***** Source data

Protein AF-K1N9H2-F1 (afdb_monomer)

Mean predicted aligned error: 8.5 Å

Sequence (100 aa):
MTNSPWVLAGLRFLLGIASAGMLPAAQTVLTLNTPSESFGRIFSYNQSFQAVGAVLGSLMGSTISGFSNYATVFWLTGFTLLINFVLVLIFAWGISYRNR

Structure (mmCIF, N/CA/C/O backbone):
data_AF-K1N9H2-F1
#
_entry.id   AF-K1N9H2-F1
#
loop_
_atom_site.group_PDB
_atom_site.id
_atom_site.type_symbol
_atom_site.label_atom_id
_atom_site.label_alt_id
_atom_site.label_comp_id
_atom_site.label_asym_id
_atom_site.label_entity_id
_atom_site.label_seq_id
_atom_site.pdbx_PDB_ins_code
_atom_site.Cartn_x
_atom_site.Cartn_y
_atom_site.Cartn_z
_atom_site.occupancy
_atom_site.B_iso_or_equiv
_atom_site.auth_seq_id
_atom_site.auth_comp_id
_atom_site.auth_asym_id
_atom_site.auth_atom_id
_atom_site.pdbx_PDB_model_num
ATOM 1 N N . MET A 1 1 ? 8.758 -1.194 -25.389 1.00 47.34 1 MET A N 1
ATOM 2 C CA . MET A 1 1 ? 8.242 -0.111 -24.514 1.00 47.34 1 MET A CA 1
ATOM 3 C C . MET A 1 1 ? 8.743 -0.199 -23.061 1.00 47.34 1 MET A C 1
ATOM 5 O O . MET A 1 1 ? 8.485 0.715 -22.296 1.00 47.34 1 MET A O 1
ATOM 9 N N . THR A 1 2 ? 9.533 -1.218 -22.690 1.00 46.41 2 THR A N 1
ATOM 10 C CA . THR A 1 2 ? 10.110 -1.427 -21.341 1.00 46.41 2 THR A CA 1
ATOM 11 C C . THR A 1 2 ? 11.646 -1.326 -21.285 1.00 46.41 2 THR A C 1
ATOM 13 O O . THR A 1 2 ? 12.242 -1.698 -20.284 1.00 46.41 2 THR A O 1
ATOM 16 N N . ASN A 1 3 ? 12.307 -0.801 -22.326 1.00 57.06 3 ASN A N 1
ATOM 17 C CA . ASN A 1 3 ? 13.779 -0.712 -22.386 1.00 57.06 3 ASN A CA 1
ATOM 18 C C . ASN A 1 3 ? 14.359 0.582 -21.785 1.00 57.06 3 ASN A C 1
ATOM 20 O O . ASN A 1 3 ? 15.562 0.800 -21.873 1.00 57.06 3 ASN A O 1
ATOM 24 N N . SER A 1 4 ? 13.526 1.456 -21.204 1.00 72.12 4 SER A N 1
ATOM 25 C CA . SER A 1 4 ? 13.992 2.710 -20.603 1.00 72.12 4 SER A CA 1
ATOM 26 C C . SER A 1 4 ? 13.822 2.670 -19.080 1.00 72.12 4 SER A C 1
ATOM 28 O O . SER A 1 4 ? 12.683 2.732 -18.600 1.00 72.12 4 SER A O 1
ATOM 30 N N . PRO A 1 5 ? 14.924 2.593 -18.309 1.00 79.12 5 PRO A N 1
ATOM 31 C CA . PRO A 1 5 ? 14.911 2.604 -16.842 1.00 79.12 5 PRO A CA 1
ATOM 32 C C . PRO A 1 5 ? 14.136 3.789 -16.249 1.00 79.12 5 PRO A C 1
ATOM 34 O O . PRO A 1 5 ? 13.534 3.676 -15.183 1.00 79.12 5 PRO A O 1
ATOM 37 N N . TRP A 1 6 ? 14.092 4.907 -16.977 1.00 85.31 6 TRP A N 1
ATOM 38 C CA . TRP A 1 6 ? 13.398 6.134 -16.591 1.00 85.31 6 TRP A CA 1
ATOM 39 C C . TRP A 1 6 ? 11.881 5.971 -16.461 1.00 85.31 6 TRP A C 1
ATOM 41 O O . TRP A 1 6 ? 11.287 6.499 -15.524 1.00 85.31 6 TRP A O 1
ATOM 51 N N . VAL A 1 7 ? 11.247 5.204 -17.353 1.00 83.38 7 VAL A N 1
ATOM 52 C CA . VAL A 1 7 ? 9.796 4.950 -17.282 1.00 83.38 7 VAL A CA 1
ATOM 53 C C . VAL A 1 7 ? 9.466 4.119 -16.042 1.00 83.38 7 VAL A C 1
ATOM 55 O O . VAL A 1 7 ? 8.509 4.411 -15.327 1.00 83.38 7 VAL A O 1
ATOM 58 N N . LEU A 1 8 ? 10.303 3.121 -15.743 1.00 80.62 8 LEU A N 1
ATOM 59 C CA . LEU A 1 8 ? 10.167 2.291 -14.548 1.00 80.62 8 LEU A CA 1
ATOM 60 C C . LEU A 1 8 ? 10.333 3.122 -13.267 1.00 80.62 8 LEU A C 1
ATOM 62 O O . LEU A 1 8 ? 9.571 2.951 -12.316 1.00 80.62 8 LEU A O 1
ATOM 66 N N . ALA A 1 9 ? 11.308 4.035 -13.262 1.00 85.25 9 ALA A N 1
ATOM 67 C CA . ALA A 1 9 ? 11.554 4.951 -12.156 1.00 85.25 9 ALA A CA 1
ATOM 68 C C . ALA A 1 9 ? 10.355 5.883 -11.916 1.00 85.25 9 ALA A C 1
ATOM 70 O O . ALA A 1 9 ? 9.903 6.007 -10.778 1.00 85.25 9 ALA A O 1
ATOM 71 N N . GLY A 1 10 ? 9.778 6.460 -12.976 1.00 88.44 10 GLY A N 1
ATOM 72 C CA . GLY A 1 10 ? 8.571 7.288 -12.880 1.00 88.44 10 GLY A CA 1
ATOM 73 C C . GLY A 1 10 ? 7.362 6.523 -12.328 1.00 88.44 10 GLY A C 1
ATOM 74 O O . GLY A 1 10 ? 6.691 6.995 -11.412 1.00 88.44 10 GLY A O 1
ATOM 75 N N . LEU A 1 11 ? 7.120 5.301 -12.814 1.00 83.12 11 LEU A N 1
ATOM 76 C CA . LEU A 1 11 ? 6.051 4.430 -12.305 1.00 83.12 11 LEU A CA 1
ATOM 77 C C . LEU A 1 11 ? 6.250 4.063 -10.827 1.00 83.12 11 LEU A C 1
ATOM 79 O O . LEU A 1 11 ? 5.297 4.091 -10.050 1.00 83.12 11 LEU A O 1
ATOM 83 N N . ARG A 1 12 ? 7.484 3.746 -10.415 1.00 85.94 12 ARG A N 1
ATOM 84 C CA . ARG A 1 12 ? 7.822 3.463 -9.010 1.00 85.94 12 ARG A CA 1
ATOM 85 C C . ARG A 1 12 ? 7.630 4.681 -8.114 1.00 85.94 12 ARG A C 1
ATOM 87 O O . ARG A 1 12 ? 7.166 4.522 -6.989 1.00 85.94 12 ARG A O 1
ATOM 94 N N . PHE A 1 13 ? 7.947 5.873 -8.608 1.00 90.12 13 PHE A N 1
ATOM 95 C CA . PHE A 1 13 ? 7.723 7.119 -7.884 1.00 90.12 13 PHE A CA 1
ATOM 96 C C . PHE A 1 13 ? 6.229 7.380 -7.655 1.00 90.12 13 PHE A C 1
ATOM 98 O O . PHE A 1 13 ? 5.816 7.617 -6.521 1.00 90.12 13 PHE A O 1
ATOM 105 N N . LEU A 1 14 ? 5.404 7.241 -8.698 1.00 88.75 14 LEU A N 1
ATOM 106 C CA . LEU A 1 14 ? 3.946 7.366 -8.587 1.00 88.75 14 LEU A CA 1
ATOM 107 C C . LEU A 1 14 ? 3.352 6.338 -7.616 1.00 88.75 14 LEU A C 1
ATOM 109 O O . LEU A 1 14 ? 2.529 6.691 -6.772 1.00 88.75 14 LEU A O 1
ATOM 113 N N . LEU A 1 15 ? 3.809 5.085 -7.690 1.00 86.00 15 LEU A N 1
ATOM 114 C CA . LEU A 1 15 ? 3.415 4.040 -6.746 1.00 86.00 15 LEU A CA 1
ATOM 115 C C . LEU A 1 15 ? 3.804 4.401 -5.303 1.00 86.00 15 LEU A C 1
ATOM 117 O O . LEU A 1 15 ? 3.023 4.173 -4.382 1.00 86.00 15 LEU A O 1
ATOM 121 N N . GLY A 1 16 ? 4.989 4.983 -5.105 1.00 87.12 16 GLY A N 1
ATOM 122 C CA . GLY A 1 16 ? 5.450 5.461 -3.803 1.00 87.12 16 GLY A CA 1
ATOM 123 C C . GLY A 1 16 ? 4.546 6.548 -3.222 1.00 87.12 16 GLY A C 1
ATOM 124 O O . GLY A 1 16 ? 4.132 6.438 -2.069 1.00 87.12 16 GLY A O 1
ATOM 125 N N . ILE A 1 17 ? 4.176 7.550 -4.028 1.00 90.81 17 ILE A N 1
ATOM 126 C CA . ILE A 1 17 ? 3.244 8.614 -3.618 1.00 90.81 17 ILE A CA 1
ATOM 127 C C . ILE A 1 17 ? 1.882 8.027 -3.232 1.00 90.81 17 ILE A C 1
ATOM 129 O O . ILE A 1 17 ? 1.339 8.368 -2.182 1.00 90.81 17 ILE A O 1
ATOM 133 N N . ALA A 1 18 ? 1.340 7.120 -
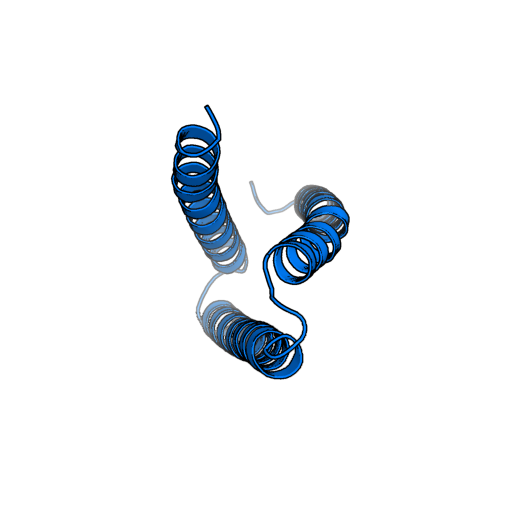4.049 1.00 87.06 18 ALA A N 1
ATOM 134 C CA . ALA A 1 18 ? 0.055 6.485 -3.769 1.00 87.06 18 ALA A CA 1
ATOM 135 C C . ALA A 1 18 ? 0.083 5.703 -2.443 1.00 87.06 18 ALA A C 1
ATOM 137 O O . ALA A 1 18 ? -0.798 5.876 -1.599 1.00 87.06 18 ALA A O 1
ATOM 138 N N . SER A 1 19 ? 1.124 4.896 -2.218 1.00 85.75 19 SER A N 1
ATOM 139 C CA . SER A 1 19 ? 1.289 4.127 -0.978 1.00 85.75 19 SER A CA 1
ATOM 140 C C . SER A 1 19 ? 1.477 5.013 0.256 1.00 85.75 19 SER A C 1
ATOM 142 O O . SER A 1 19 ? 0.965 4.674 1.324 1.00 85.75 19 SER A O 1
ATOM 144 N N . ALA A 1 20 ? 2.154 6.158 0.119 1.00 87.38 20 ALA A N 1
ATOM 145 C CA . ALA A 1 20 ? 2.366 7.096 1.221 1.00 87.38 20 ALA A CA 1
ATOM 146 C C . ALA A 1 20 ? 1.051 7.672 1.773 1.00 87.38 20 ALA A C 1
ATOM 148 O O . ALA A 1 20 ? 0.942 7.883 2.977 1.00 87.38 20 ALA A O 1
ATOM 149 N N . GLY A 1 21 ? 0.043 7.887 0.920 1.00 85.94 21 GLY A N 1
ATOM 150 C CA . GLY A 1 21 ? -1.293 8.313 1.351 1.00 85.94 21 GLY A CA 1
ATOM 151 C C . GLY A 1 21 ? -2.206 7.152 1.759 1.00 85.94 21 GLY A C 1
ATOM 152 O O . GLY A 1 21 ? -2.985 7.272 2.703 1.00 85.94 21 GLY A O 1
ATOM 153 N N . MET A 1 22 ? -2.100 6.010 1.076 1.00 85.81 22 MET A N 1
ATOM 154 C CA . MET A 1 22 ? -2.999 4.870 1.278 1.00 85.81 22 MET A CA 1
ATOM 155 C C . MET A 1 22 ? -2.789 4.172 2.627 1.00 85.81 22 MET A C 1
ATOM 157 O O . MET A 1 22 ? -3.768 3.855 3.301 1.00 85.81 22 MET A O 1
ATOM 161 N N . LEU A 1 23 ? -1.537 3.947 3.040 1.00 85.00 23 LEU A N 1
ATOM 162 C CA . LEU A 1 23 ? -1.220 3.276 4.306 1.00 85.00 23 LEU A CA 1
ATOM 163 C C . LEU A 1 23 ? -1.809 3.999 5.534 1.00 85.00 23 LEU A C 1
ATOM 165 O O . LEU A 1 23 ? -2.528 3.349 6.296 1.00 85.00 23 LEU A O 1
ATOM 169 N N . PRO A 1 24 ? -1.586 5.314 5.744 1.00 84.06 24 PRO A N 1
ATOM 170 C CA . PRO A 1 24 ? -2.189 6.018 6.872 1.00 84.06 24 PRO A CA 1
ATOM 171 C C . PRO A 1 24 ? -3.713 6.119 6.744 1.00 84.06 24 PRO A C 1
ATOM 173 O O . PRO A 1 24 ? -4.402 5.919 7.739 1.00 84.06 24 PRO A O 1
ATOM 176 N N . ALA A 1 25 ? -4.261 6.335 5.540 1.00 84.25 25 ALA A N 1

**********

■ Problem: Retype the portion of the data above that starts on the line with "ATOM 96 C C" and finishes on the line with "ATOM 124 O O", including both of those lines.

■ Output for this exercise:
ATOM 96 C C . PHE A 1 13 ? 6.229 7.380 -7.655 1.00 90.12 13 PHE A C 1
ATOM 98 O O . PHE A 1 13 ? 5.816 7.617 -6.521 1.00 90.12 13 PHE A O 1
ATOM 105 N N . LEU A 1 14 ? 5.404 7.241 -8.698 1.00 88.75 14 LEU A N 1
ATOM 106 C CA . LEU A 1 14 ? 3.946 7.366 -8.587 1.00 88.75 14 LEU A CA 1
ATOM 107 C C . LEU A 1 14 ? 3.352 6.338 -7.616 1.00 88.75 14 LEU A C 1
ATOM 109 O O . LEU A 1 14 ? 2.529 6.691 -6.772 1.00 88.75 14 LEU A O 1
ATOM 113 N N . LEU A 1 15 ? 3.809 5.085 -7.690 1.00 86.00 15 LEU A N 1
ATOM 114 C CA . LEU A 1 15 ? 3.415 4.040 -6.746 1.00 86.00 15 LEU A CA 1
ATOM 115 C C . LEU A 1 15 ? 3.804 4.401 -5.303 1.00 86.00 15 LEU A C 1
ATOM 117 O O . LEU A 1 15 ? 3.023 4.173 -4.382 1.00 86.00 15 LEU A O 1
ATOM 121 N N . GLY A 1 16 ? 4.989 4.983 -5.105 1.00 87.12 16 GLY A N 1
ATOM 122 C CA . GLY A 1 16 ? 5.450 5.461 -3.803 1.00 87.12 16 GLY A CA 1
ATOM 123 C C . GLY A 1 16 ? 4.546 6.548 -3.222 1.00 87.12 16 GLY A C 1
ATOM 124 O O . GLY A 1 16 ? 4.132 6.438 -2.069 1.00 87.12 16 GLY A O 1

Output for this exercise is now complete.